NOTE: No seminar today


Spring 2019


March 27, 2019

NOTE: Spring Break - no seminar today



April 3, 2019

 "Engineering the Next Generation of Exoplanet Imagers"

Dmitry Savransky
Assistant Professor of Mechanical and Aerospace Engineering
Cornell University

 As exoplanet direct imaging has rapidly matured and is now providing invaluable data and greatly expanding our understanding of how planetary systems form and evolve, we are now well positioned to consider the ultimate goal of discovering and characterizing Earth-like planets with future, space-based exoplanet imaging instrumentation.
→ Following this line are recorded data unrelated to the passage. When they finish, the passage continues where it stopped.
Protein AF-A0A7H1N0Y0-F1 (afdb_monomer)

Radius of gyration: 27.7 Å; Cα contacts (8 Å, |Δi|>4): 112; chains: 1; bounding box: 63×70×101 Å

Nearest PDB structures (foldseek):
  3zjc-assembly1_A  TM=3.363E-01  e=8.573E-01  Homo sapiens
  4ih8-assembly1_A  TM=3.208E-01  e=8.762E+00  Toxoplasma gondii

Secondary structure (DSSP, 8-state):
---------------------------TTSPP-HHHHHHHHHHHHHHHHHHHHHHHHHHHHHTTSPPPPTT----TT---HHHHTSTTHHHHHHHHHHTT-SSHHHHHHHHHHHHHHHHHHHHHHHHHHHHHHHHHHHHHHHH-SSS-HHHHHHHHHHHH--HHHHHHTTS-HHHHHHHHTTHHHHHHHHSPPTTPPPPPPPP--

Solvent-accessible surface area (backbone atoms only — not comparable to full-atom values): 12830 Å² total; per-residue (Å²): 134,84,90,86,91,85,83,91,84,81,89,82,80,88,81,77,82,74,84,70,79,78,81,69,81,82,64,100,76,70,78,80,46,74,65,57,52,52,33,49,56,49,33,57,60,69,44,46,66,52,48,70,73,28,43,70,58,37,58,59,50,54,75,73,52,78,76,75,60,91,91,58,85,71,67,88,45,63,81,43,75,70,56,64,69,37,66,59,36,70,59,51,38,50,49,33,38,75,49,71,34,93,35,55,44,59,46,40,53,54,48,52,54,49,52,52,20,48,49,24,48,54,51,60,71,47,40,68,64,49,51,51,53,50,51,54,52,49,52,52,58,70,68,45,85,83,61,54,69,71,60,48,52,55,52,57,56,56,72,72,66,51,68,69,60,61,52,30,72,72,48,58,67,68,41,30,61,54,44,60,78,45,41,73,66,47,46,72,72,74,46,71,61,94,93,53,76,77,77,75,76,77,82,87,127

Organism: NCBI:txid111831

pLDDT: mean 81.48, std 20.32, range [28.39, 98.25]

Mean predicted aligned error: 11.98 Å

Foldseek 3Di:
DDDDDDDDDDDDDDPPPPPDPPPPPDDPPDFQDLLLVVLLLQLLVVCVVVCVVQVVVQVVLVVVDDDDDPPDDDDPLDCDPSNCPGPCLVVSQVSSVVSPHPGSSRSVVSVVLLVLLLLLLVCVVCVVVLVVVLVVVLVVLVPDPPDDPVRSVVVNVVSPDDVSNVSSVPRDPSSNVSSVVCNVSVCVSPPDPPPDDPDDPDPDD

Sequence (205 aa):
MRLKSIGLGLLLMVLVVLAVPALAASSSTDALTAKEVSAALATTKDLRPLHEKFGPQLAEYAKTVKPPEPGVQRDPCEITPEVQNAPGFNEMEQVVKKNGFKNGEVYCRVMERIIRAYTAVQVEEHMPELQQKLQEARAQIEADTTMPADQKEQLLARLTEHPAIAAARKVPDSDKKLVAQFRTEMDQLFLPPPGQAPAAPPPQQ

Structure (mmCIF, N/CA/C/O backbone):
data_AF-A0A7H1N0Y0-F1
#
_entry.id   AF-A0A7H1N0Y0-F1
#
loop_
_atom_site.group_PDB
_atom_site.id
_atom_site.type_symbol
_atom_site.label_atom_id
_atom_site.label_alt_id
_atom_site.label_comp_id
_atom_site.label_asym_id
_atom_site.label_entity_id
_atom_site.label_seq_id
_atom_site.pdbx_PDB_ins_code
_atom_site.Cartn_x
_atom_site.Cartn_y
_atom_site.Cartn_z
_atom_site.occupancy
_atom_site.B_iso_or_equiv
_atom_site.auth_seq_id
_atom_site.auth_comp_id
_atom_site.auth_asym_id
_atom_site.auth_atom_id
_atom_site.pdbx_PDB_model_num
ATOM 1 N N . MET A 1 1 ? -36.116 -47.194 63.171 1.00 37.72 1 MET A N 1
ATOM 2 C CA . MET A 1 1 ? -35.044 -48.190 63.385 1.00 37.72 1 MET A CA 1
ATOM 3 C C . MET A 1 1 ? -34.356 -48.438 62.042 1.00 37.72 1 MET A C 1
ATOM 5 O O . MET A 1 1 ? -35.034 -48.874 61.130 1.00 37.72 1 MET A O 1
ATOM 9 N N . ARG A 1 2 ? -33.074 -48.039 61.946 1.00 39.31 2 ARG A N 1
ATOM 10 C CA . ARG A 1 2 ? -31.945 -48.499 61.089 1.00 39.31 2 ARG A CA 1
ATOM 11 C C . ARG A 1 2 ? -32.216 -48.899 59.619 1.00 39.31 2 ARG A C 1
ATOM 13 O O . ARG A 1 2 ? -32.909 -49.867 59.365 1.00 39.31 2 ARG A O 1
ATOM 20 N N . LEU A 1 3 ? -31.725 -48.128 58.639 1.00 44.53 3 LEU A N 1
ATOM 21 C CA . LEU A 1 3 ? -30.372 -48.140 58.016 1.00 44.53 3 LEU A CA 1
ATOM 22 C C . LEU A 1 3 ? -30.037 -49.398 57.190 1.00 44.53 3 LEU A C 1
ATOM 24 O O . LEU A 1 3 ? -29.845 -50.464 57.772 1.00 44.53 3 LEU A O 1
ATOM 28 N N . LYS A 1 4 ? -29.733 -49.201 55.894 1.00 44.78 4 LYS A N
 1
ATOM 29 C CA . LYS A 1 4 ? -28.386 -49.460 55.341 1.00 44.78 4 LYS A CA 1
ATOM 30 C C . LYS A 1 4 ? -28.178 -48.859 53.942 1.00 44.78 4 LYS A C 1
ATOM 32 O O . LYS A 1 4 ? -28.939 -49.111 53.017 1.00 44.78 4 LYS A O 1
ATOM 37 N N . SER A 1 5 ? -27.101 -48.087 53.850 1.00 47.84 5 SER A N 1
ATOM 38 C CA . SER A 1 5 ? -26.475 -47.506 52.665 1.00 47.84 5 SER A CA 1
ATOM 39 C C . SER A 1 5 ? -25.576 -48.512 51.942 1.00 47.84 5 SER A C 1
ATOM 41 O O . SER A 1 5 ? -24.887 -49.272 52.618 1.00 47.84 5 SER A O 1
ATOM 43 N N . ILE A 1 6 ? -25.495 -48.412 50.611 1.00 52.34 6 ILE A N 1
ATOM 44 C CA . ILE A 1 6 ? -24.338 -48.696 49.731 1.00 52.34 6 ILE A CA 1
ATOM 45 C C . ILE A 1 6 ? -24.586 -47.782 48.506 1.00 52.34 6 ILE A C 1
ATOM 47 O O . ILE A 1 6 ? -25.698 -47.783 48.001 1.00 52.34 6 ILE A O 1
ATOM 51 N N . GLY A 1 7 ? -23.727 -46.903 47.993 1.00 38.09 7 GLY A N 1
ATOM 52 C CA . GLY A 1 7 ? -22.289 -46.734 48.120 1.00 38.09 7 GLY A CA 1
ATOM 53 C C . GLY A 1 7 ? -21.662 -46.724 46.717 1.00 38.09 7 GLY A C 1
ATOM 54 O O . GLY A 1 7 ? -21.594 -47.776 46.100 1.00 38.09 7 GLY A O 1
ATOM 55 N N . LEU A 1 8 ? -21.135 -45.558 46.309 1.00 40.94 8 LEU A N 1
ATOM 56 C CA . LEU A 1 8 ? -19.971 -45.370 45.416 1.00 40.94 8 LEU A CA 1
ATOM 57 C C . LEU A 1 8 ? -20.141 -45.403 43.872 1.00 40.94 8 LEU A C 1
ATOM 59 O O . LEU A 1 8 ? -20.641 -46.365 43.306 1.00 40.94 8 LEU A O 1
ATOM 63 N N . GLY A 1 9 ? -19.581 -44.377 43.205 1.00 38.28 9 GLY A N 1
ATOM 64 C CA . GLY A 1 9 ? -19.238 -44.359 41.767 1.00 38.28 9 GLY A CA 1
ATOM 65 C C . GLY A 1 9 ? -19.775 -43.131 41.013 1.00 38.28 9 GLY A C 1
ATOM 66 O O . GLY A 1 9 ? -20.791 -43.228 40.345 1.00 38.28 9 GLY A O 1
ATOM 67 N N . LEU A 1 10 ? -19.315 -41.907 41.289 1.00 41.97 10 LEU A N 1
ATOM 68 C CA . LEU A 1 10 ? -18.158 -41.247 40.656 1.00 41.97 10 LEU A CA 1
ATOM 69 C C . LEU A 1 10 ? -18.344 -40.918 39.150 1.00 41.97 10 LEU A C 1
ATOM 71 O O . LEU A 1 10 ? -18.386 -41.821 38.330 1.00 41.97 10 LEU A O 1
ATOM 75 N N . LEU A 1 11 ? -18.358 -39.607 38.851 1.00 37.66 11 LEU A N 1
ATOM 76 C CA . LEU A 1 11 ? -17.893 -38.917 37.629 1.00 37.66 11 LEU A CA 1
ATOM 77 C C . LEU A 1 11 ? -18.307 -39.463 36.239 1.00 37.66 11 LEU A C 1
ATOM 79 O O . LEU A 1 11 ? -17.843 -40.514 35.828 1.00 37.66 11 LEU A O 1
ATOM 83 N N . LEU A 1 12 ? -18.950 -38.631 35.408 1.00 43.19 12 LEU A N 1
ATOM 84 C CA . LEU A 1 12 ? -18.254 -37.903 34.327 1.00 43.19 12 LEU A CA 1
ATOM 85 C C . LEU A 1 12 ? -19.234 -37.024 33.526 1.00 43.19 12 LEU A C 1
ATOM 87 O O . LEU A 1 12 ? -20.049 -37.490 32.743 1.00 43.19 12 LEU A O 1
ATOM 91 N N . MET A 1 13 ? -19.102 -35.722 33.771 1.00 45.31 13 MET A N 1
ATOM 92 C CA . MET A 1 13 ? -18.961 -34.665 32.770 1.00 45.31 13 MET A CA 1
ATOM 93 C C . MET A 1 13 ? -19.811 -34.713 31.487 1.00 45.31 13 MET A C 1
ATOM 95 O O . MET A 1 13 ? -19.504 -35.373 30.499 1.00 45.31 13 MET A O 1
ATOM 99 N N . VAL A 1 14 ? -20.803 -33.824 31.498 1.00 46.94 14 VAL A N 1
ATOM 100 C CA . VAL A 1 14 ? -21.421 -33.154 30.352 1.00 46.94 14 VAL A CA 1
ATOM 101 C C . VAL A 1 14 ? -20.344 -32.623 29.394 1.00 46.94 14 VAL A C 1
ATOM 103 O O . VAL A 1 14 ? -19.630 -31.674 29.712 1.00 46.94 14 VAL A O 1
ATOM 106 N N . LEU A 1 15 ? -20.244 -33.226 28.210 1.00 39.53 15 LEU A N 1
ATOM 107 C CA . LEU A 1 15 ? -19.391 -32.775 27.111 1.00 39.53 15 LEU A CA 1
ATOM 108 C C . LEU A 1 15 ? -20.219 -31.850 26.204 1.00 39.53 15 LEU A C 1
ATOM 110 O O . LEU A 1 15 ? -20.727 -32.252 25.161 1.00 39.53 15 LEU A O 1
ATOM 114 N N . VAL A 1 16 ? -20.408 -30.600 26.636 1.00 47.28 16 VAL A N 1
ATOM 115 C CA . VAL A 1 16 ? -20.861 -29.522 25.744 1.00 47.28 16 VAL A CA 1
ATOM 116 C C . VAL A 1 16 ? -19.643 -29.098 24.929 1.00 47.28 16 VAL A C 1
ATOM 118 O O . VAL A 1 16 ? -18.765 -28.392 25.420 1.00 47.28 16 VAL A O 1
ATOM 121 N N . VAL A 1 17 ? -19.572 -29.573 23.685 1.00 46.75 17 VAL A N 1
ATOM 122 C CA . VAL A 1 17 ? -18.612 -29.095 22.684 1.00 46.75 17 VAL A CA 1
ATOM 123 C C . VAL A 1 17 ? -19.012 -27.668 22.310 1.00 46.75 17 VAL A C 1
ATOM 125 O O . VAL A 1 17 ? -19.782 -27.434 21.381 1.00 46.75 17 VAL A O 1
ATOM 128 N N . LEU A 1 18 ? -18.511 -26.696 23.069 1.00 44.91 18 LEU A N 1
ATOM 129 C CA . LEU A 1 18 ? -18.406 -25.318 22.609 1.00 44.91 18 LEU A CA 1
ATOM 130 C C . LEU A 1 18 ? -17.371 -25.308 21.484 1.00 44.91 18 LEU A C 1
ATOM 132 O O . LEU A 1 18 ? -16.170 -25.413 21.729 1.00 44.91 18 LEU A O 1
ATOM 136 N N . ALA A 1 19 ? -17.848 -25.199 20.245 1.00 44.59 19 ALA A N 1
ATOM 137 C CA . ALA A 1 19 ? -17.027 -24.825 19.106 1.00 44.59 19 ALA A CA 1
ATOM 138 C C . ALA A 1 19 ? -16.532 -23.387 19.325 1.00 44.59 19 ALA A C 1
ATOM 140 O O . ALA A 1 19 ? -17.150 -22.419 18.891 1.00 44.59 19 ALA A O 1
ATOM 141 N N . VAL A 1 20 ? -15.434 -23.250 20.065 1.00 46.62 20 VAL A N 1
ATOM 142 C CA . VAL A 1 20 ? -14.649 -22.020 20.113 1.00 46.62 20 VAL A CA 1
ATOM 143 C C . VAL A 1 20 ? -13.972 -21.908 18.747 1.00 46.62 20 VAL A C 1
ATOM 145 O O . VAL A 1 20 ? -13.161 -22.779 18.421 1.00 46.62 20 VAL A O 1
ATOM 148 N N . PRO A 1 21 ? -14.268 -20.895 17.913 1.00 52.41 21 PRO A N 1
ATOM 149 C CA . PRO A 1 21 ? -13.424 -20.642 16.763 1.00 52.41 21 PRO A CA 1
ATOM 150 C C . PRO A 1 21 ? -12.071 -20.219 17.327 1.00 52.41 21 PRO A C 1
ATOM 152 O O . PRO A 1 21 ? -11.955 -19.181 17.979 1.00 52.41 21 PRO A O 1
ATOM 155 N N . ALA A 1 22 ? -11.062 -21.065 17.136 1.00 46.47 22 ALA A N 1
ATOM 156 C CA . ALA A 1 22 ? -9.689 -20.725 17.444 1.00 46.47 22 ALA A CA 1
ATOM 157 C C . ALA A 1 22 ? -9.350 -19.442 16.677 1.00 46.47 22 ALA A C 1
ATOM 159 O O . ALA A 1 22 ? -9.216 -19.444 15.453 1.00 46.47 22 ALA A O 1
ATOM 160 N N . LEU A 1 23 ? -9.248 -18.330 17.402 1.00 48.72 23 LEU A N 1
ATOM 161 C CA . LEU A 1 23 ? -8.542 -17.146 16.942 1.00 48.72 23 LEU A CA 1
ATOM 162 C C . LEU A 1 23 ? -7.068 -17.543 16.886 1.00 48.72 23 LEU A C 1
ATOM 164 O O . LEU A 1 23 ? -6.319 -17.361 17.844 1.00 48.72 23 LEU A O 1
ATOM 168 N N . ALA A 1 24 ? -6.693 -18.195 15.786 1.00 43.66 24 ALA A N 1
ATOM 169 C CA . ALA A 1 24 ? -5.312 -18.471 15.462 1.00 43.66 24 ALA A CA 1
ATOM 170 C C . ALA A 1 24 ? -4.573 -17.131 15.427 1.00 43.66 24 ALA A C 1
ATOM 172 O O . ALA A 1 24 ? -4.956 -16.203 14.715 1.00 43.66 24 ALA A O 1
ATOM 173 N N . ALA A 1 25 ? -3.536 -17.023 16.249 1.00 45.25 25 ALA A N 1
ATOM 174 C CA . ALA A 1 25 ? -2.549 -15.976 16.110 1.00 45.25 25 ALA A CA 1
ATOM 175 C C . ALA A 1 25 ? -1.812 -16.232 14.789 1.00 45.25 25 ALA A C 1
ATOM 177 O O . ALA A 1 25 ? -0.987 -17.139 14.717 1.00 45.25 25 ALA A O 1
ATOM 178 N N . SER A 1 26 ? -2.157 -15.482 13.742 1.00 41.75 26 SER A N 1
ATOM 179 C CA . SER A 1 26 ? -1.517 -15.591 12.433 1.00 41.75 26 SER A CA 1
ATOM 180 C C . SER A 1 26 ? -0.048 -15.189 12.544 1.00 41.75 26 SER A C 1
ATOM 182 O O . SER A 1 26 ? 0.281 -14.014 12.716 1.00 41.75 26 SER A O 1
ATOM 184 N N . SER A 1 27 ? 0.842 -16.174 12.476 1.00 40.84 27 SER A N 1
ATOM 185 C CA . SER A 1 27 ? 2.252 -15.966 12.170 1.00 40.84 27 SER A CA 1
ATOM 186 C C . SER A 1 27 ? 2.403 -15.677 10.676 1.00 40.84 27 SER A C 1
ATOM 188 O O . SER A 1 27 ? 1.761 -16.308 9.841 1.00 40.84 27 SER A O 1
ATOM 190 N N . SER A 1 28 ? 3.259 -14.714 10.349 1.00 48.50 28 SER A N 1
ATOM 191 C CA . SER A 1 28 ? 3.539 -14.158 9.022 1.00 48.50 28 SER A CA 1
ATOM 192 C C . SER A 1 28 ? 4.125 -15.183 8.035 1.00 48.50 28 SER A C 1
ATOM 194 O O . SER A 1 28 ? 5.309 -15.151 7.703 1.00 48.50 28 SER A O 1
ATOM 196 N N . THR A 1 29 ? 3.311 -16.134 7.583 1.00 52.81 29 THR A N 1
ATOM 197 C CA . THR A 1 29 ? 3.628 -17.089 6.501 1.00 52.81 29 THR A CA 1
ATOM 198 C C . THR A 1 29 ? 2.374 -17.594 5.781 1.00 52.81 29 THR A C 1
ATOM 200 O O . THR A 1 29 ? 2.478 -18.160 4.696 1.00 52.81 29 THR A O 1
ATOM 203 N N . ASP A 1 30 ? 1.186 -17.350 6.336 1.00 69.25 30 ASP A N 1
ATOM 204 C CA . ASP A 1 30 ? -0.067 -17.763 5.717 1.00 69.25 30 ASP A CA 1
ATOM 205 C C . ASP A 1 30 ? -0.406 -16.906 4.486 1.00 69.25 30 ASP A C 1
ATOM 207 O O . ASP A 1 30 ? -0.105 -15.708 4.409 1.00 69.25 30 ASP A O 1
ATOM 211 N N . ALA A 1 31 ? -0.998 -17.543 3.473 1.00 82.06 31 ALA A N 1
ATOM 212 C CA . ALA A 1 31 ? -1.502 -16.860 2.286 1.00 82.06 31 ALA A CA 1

In this talk, I will discuss a variety of projects currently being worked on at the Space Imaging and Optical Systems Lab at Cornell University in support of this goal. These projects span numerous disciplines and touch upon various aspects of a space mission, including optimization of the overall mission, linking predicted science yields to engineering decisions, as well as investigating data post-processing techniques and the control of optical systems with mechanical degrees of freedom.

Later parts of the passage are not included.